Jane held little Christine’s hands the whole way there, and they never spoke, I was told later. When the Land Cruiser honked and charged its way down the NV driveway to stop in front of the joyful singing throng, the new kids got out dazed and unsure. Bonface, Director of Caregiving and Activities, was not there on this day to ease things, and the tension of the pending separation was palpable. Sometimes there can be no room for joy to wedge its way in to the bittersweet hold on a moment. That is the way it felt for all of us, and most especially when we made ourselves look into the eyes and hearts of Jane and Simon. Those two were falling apart inside, and we just knew it.
I kept looking for Julie’s eyes in the crowd, wanting to take the pulse of her emotions, to get her permission about something God was telling me- “BREAK THE RULES!” After the ladies and children danced and sang and ushered the new kids into the dining hall for a proper welcome and cake, I was finally put on the spot, and suddenly at that. “Uncle Bob, do you have something to say?”, the speaker asked. I motioned for Julie and alerted her that I was about to do something crazy, and needed her to agree or disagree. She listened and agreed. Flo was next, and when she heard what I wanted to do, she dissolved into sobbing.
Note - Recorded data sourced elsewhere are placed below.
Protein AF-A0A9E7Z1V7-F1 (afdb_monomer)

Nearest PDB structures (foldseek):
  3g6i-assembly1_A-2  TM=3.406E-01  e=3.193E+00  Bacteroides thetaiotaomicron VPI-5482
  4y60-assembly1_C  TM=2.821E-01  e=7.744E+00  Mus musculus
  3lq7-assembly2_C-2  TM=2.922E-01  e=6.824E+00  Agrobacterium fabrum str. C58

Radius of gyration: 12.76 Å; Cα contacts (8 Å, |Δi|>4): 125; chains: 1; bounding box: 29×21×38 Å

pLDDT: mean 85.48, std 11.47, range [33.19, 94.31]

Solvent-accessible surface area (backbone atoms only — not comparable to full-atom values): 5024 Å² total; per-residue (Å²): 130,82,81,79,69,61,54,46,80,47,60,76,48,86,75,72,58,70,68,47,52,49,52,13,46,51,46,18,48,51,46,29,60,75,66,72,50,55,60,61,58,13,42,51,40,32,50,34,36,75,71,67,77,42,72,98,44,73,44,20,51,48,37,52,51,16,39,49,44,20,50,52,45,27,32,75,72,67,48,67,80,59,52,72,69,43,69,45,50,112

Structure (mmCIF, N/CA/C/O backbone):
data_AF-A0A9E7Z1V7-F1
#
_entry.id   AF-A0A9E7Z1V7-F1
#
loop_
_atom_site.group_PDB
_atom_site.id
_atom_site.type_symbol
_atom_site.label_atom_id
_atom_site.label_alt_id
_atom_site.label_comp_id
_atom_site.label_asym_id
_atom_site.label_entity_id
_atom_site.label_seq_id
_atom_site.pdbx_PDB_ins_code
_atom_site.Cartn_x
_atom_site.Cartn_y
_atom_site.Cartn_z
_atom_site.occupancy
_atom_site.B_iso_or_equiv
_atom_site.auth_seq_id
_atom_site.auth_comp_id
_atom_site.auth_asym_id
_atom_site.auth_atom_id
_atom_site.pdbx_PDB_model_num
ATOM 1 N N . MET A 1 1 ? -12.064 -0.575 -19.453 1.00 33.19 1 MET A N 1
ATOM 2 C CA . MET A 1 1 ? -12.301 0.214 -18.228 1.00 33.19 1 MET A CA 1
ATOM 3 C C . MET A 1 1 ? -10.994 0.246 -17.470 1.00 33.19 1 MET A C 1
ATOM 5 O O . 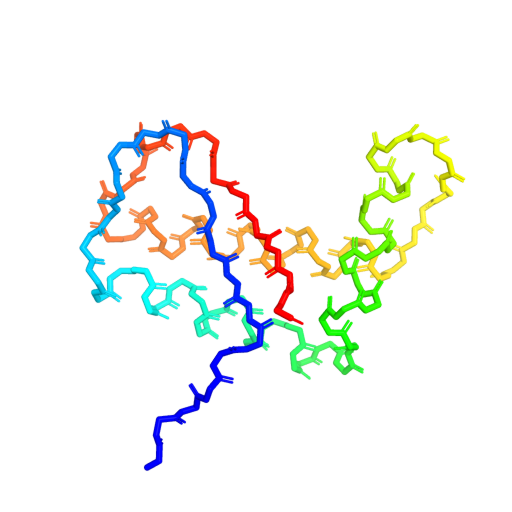MET A 1 1 ? -10.514 -0.815 -17.101 1.00 33.19 1 MET A O 1
ATOM 9 N N . THR A 1 2 ? -10.360 1.407 -17.333 1.00 41.84 2 THR A N 1
ATOM 10 C CA . THR A 1 2 ? -9.251 1.560 -16.385 1.00 41.84 2 THR A CA 1
ATOM 11 C C . THR A 1 2 ? -9.825 1.338 -14.987 1.00 41.84 2 THR A C 1
ATOM 13 O O . THR A 1 2 ? -10.786 2.033 -14.652 1.00 41.84 2 THR A O 1
ATOM 16 N N . PRO A 1 3 ? -9.325 0.381 -14.187 1.00 51.25 3 PRO A N 1
ATOM 17 C CA . PRO A 1 3 ? -9.657 0.368 -12.774 1.00 51.25 3 PRO A CA 1
ATOM 18 C C . PRO A 1 3 ? -9.178 1.706 -12.215 1.00 51.25 3 PRO A C 1
ATOM 20 O O . PRO A 1 3 ? -7.992 2.033 -12.280 1.00 51.25 3 PRO A O 1
ATOM 23 N N . THR A 1 4 ? -10.115 2.540 -11.775 1.00 62.62 4 THR A N 1
ATOM 24 C CA . THR A 1 4 ? -9.776 3.773 -11.076 1.00 62.62 4 THR A CA 1
ATOM 25 C C . THR A 1 4 ? -9.157 3.333 -9.757 1.00 62.62 4 THR A C 1
ATOM 27 O O . THR A 1 4 ? -9.882 2.939 -8.848 1.00 62.62 4 THR A O 1
ATOM 30 N N . SER A 1 5 ? -7.823 3.296 -9.691 1.00 69.62 5 SER A N 1
ATOM 31 C CA . SER A 1 5 ? -7.096 3.000 -8.455 1.00 69.62 5 SER A CA 1
ATOM 32 C C . SER A 1 5 ? -7.661 3.885 -7.348 1.00 69.62 5 SER A C 1
ATOM 34 O O . SER A 1 5 ? -7.765 5.093 -7.545 1.00 69.62 5 SER A O 1
ATOM 36 N N . CYS A 1 6 ? -8.037 3.305 -6.208 1.00 85.75 6 CYS A N 1
ATOM 37 C CA . CYS A 1 6 ? -8.452 4.064 -5.023 1.00 85.75 6 CYS A CA 1
ATOM 38 C C . CYS A 1 6 ? -7.248 4.516 -4.185 1.00 85.75 6 CYS A C 1
ATOM 40 O O . CYS A 1 6 ? -7.418 5.035 -3.083 1.00 85.75 6 CYS A O 1
ATOM 42 N N . LEU A 1 7 ? -6.038 4.281 -4.693 1.00 89.50 7 LEU A N 1
ATOM 43 C CA . LEU A 1 7 ? -4.770 4.513 -4.028 1.00 89.50 7 LEU A CA 1
ATOM 44 C C . LEU A 1 7 ? -3.906 5.493 -4.823 1.00 89.50 7 LEU A C 1
ATOM 46 O O . LEU A 1 7 ? -3.983 5.560 -6.054 1.00 89.50 7 LEU A O 1
ATOM 50 N N . G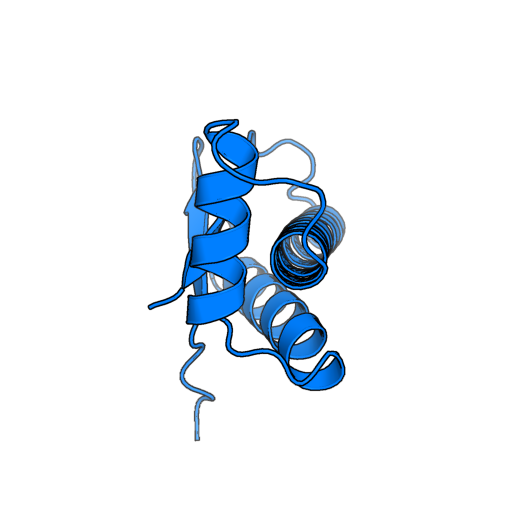LN A 1 8 ? -3.039 6.197 -4.104 1.00 91.12 8 GLN A N 1
ATOM 51 C CA . GLN A 1 8 ? -2.011 7.086 -4.632 1.00 91.12 8 GLN A CA 1
ATOM 52 C C . GLN A 1 8 ? -0.659 6.783 -3.973 1.00 91.12 8 GLN A C 1
ATOM 54 O O . GLN A 1 8 ? -0.604 6.416 -2.799 1.00 91.12 8 GLN A O 1
ATOM 59 N N . LEU A 1 9 ? 0.425 6.954 -4.732 1.00 88.44 9 LEU A N 1
ATOM 60 C CA . LEU A 1 9 ? 1.795 6.833 -4.237 1.00 88.44 9 LEU A CA 1
ATOM 61 C C . LEU A 1 9 ? 2.429 8.215 -4.141 1.00 88.44 9 LEU A C 1
ATOM 63 O O . LEU A 1 9 ? 2.345 9.012 -5.076 1.00 88.44 9 LEU A O 1
ATOM 67 N N . SER A 1 10 ? 3.095 8.464 -3.022 1.00 86.94 10 SER A N 1
ATOM 68 C CA . SER A 1 10 ? 3.935 9.635 -2.802 1.00 86.94 10 SER A CA 1
ATOM 69 C C . SER A 1 10 ? 5.397 9.213 -2.781 1.00 86.94 10 SER A C 1
ATOM 71 O O . SER A 1 10 ? 5.764 8.255 -2.102 1.00 86.94 10 SE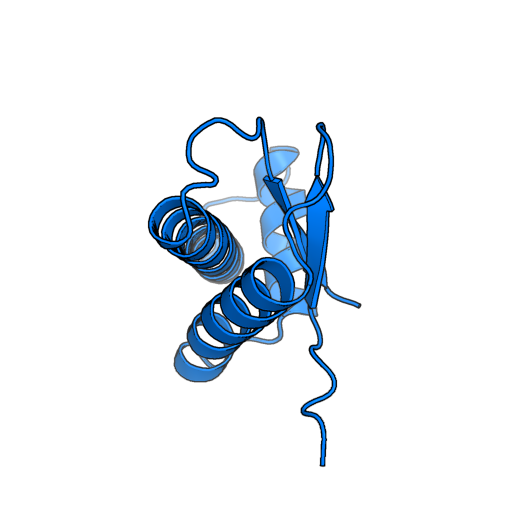R A O 1
ATOM 73 N N . PHE A 1 11 ? 6.228 9.944 -3.518 1.00 83.75 11 PHE A N 1
ATOM 74 C CA . PHE A 1 11 ? 7.660 9.690 -3.636 1.00 83.75 11 PHE A CA 1
ATOM 75 C C . PHE A 1 11 ? 8.428 10.867 -3.051 1.00 83.75 11 PHE A C 1
ATOM 77 O O . PHE A 1 11 ? 8.091 12.022 -3.315 1.00 83.75 11 PHE A O 1
ATOM 84 N N . ARG A 1 12 ? 9.465 10.577 -2.263 1.00 78.94 12 ARG A N 1
ATOM 85 C CA . ARG A 1 12 ? 10.390 11.607 -1.779 1.00 78.94 12 ARG A CA 1
ATOM 86 C C . ARG A 1 12 ? 11.379 12.055 -2.862 1.00 78.94 12 ARG A C 1
ATOM 88 O O . ARG A 1 12 ? 11.747 13.224 -2.898 1.00 78.94 12 ARG A O 1
ATOM 95 N N . ASP A 1 13 ? 11.788 11.124 -3.719 1.00 77.19 13 ASP A N 1
ATOM 96 C CA . ASP A 1 13 ? 12.699 11.353 -4.844 1.00 77.19 13 ASP A CA 1
ATOM 97 C C . ASP A 1 13 ? 11.929 11.437 -6.175 1.00 77.19 13 ASP A C 1
ATOM 99 O O . ASP A 1 13 ? 10.698 11.497 -6.198 1.00 77.19 13 ASP A O 1
ATOM 103 N N . ALA A 1 14 ? 12.647 11.440 -7.305 1.00 75.12 14 ALA A N 1
ATOM 104 C CA . ALA A 1 14 ? 12.024 11.430 -8.627 1.00 75.12 14 ALA A CA 1
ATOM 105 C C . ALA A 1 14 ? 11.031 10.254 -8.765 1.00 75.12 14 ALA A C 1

Sometimes a situation controls your actions, and you become aware that you are being swept forward to action. I felt that way, and not as if I had a choice. I welcomed Emmanuel and Christine, and then asked Jane and Simon if they would like to live at NV too. Their faces told the story, but they quickly said yes and the room erupted in a giant cheer for them. Julie suggested more singing in their honor, they cut the cake, and we became 64 strong. A few staff ran upstairs to make two more beds while the older kids held hands with their new siblings and gave guided tours. The rest of us stood around in groups talking and shaking our heads at how it all turned out.
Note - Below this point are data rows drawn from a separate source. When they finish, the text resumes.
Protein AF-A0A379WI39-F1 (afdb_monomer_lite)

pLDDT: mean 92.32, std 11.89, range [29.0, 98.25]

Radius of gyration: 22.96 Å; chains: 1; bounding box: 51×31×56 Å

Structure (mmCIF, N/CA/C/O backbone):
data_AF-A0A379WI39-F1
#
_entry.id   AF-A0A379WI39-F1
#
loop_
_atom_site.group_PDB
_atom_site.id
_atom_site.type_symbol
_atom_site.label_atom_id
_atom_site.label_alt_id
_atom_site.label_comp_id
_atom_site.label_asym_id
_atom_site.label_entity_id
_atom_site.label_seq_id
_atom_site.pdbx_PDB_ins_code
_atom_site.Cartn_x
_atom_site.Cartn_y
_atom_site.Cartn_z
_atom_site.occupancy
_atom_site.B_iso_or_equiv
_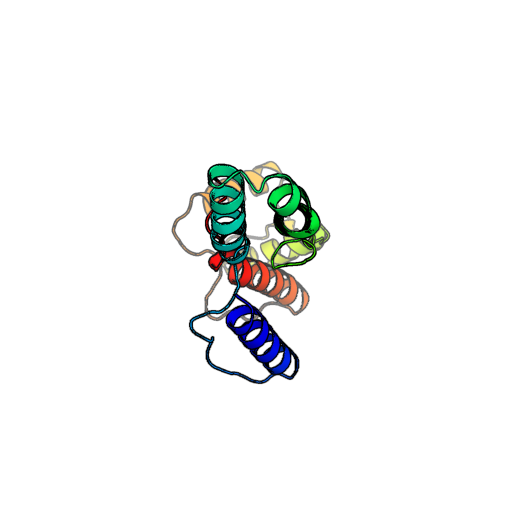atom_site.auth_seq_id
_atom_site.auth_comp_id
_atom_site.auth_asym_id
_atom_site.auth_atom_id
_atom_site.pdbx_PDB_model_num
ATOM 1 N N . MET A 1 1 ? -13.507 -6.486 20.618 1.00 90.75 1 MET A N 1
ATOM 2 C CA . MET A 1 1 ? -12.494 -5.606 19.985 1.00 90.75 1 MET A CA 1
ATOM 3 C C . MET A 1 1 ? -11.083 -5.820 20.531 1.00 90.75 1 MET A C 1
ATOM 5 O O . MET A 1 1 ? -10.222 -6.226 19.765 1.00 90.75 1 MET A O 1
ATOM 9 N N . ARG A 1 2 ? -10.839 -5.616 21.837 1.00 94.44 2 ARG A N 1
ATOM 10 C CA . ARG A 1 2 ? -9.501 -5.724 22.462 1.00 94.44 2 ARG A CA 1
ATOM 11 C C . ARG A 1 2 ? -8.707 -6.976 22.065 1.00 94.44 2 ARG A C 1
ATOM 13 O O . ARG A 1 2 ? -7.554 -6.861 21.680 1.00 94.44 2 ARG A O 1
ATOM 20 N N . ALA A 1 3 ? -9.335 -8.153 22.085 1.00 94.06 3 ALA A N 1
ATOM 21 C CA . ALA A 1 3 ? -8.680 -9.402 21.686 1.00 94.06 3 ALA A CA 1
ATOM 22 C C . ALA A 1 3 ? -8.171 -9.389 20.227 1.00 94.06 3 ALA A C 1
ATOM 24 O O . ALA A 1 3 ? -7.095 -9.905 19.954 1.00 94.06 3 ALA A O 1
ATOM 25 N N . ARG A 1 4 ? -8.901 -8.752 19.297 1.00 94.56 4 ARG A N 1
ATOM 26 C CA . ARG A 1 4 ? -8.486 -8.615 17.888 1.00 94.56 4 ARG A CA 1
ATOM 27 C C . ARG A 1 4 ? -7.301 -7.664 17.726 1.00 94.56 4 ARG A C 1
ATOM 29 O O . ARG A 1 4 ? -6.412 -7.948 16.929 1.00 94.56 4 ARG A O 1
ATOM 36 N N . LEU A 1 5 ? -7.281 -6.569 18.491 1.00 95.44 5 LEU A N 1
ATOM 37 C CA . LEU A 1 5 ? -6.147 -5.641 18.540 1.00 95.44 5 LEU A CA 1
ATOM 38 C C . LEU A 1 5 ? -4.887 -6.356 19.035 1.00 95.44 5 LEU A C 1
ATOM 40 O O . LEU A 1 5 ? -3.885 -6.353 18.330 1.00 95.44 5 LEU A O 1
ATOM 44 N N . MET A 1 6 ? -4.977 -7.049 20.174 1.00 95.88 6 MET A N 1
ATOM 45 C CA . MET A 1 6 ? -3.852 -7.798 20.747 1.00 95.88 6 MET A CA 1
ATOM 46 C C . MET A 1 6 ? -3.352 -8.895 19.800 1.00 95.88 6 MET A C 1
ATOM 48 O O . MET A 1 6 ? -2.160 -8.981 19.535 1.00 95.88 6 MET A O 1
ATOM 52 N N . ALA A 1 7 ? -4.258 -9.676 19.200 1.00 94.94 7 ALA A N 1
ATOM 53 C CA . ALA A 1 7 ? -3.880 -10.698 18.223 1.00 94.94 7 ALA A CA 1
ATOM 54 C C . ALA A 1 7 ? -3.191 -10.103 16.981 1.00 94.94 7 ALA A C 1
ATOM 56 O O . ALA A 1 7 ? -2.248 -10.690 16.452 1.00 94.94 7 ALA A O 1
ATOM 57 N N . THR A 1 8 ? -3.649 -8.935 16.517 1.00 95.69 8 THR A N 1
ATOM 58 C CA . THR A 1 8 ? -3.022 -8.225 15.393 1.00 95.69 8 THR A CA 1
ATOM 59 C C . THR A 1 8 ? -1.637 -7.713 15.771 1.00 95.69 8 THR A C 1
ATOM 61 O O . THR A 1 8 ? -0.699 -7.910 15.004 1.00 95.69 8 THR A O 1
ATOM 64 N N . GLN A 1 9 ? -1.496 -7.109 16.952 1.00 96.25 9 GLN A N 1
ATOM 65 C CA . GLN A 1 9 ? -0.221 -6.616 17.465 1.00 96.25 9 GLN A CA 1
ATOM 66 C C . GLN A 1 9 ? 0.806 -7.748 17.571 1.00 96.25 9 GLN A C 1
ATOM 68 O O . GLN A 1 9 ? 1.861 -7.660 16.949 1.00 96.25 9 GLN A O 1
ATOM 73 N N . SER A 1 10 ? 0.477 -8.842 18.265 1.00 95.69 10 SER A N 1
ATOM 74 C CA . SER A 1 10 ? 1.395 -9.977 18.425 1.00 95.69 10 SER A CA 1
ATOM 75 C C . SER A 1 10 ? 1.789 -10.597 17.082 1.00 95.69 10 SER A C 1
ATOM 77 O O . SER A 1 10 ? 2.948 -10.952 16.873 1.00 95.69 10 SER A O 1
ATOM 79 N N . TRP A 1 11 ? 0.847 -10.691 16.136 1.00 96.12 11 TRP A N 1
ATOM 80 C CA . TRP A 1 11 ? 1.156 -11.174 14.791 1.00 96.12 11 TRP A CA 1
ATOM 81 C C . TRP A 1 11 ? 2.109 -10.228 14.046 1.00 96.12 11 TRP A C 1
ATOM 83 O O . TRP A 1 11 ? 3.061 -10.692 13.422 1.00 96.12 11 TRP A O 1
ATOM 93 N N . LEU A 1 12 ? 1.894 -8.909 14.117 1.00 94.81 12 LEU A N 1
ATOM 94 C CA . LEU A 1 12 ? 2.781 -7.922 13.492 1.00 94.81 12 LEU A CA 1
ATOM 95 C C . LEU A 1 12 ? 4.182 -7.926 14.120 1.00 94.81 12 LEU A C 1
ATOM 97 O O . LEU A 1 12 ? 5.163 -7.876 13.382 1.00 94.81 12 LEU A O 1
ATOM 101 N N . GLU A 1 13 ? 4.292 -8.045 15.442 1.00 96.50 13 GLU A N 1
ATOM 102 C CA . GLU A 1 13 ? 5.575 -8.128 16.155 1.00 96.50 13 GLU A CA 1
ATOM 103 C C . GLU A 1 13 ? 6.396 -9.348 15.719 1.00 96.50 13 GLU A C 1
ATOM 105 O O . GLU A 1 13 ? 7.577 -9.218 15.399 1.00 96.50 13 GLU A O 1
ATOM 110 N N . ALA A 1 14 ? 5.771 -10.523 15.622 1.00 95.56 14 ALA A N 1
ATOM 111 C CA . ALA A 1 14 ? 6.433 -11.722 15.111 1.00 95.56 14 ALA A CA 1
ATOM 112 C C . ALA A 1 14 ? 6.872 -11.556 13.644 1.00 95.56 14 ALA A C 1
ATOM 114 O O . ALA A 1 14 ? 7.993 -11.903 13.269 1.00 95.56 14 ALA A O 1
ATOM 115 N N . ARG A 1 15 ? 6.025 -10.941 12.805 1.00 94.56 15 ARG A N 1
ATOM 116 C CA . ARG A 1 15 ? 6.365 -10.636 11.405 1.00 94.56 15 ARG A CA 1
ATOM 117 C C . ARG A 1 15 ? 7.549 -9.676 11.285 1.00 94.56 15 ARG A C 1
ATOM 119 O O . ARG A 1 15 ? 8.347 -9.846 10.366 1.00 94.56 15 ARG A O 1
ATOM 126 N N . LEU A 1 16 ? 7.662 -8.692 12.179 1.00 94.25 16 LEU A N 1
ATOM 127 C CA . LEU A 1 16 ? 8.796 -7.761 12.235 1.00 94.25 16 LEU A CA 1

Doing the right thing, the just thing, was a downhill run in the end. Someone commented in my group that rules are made to be broken, and that had to be done here. We all wanted to look back on these days without regrets. Several house moms hugged Julie on her way out, thanking her for making this choice.
Today, my mind rushed back in time to my own childhood, to the Pacific shores of Okinawa, where my parents faced a similar decision in 1971, when I was only 5 and my sister Leslie was 6. Having decided to adopt a 4-year-old Korean boy named Yung Chul (Mark) from Seoul, South Korea, they were called by a Holt Orphanage representative on two separate occasions in the ensuing weeks. In each case, they were informed there had been a sibling of Mark’s found, first 3-year-old Jung Chul (David) and then a baby, Sun Hee. My parents prayed and decided to stretch, to raise three new children instead of one, to value keeping siblings together over less important concerns like money and disrupted plans. We ended up having a wonderful time, the five of us kids, growing up together in the piney woods of Tyler, Texas. I wouldn’t trade the riches of that childhood for anything now. My parents made the right call, the just call too.
So I stopped for a moment to treasure what Gene and Sheila Mendonsa taught me over 40 years back that had somehow become new the day before -when your heart and your house are big enough, there is always room for two more.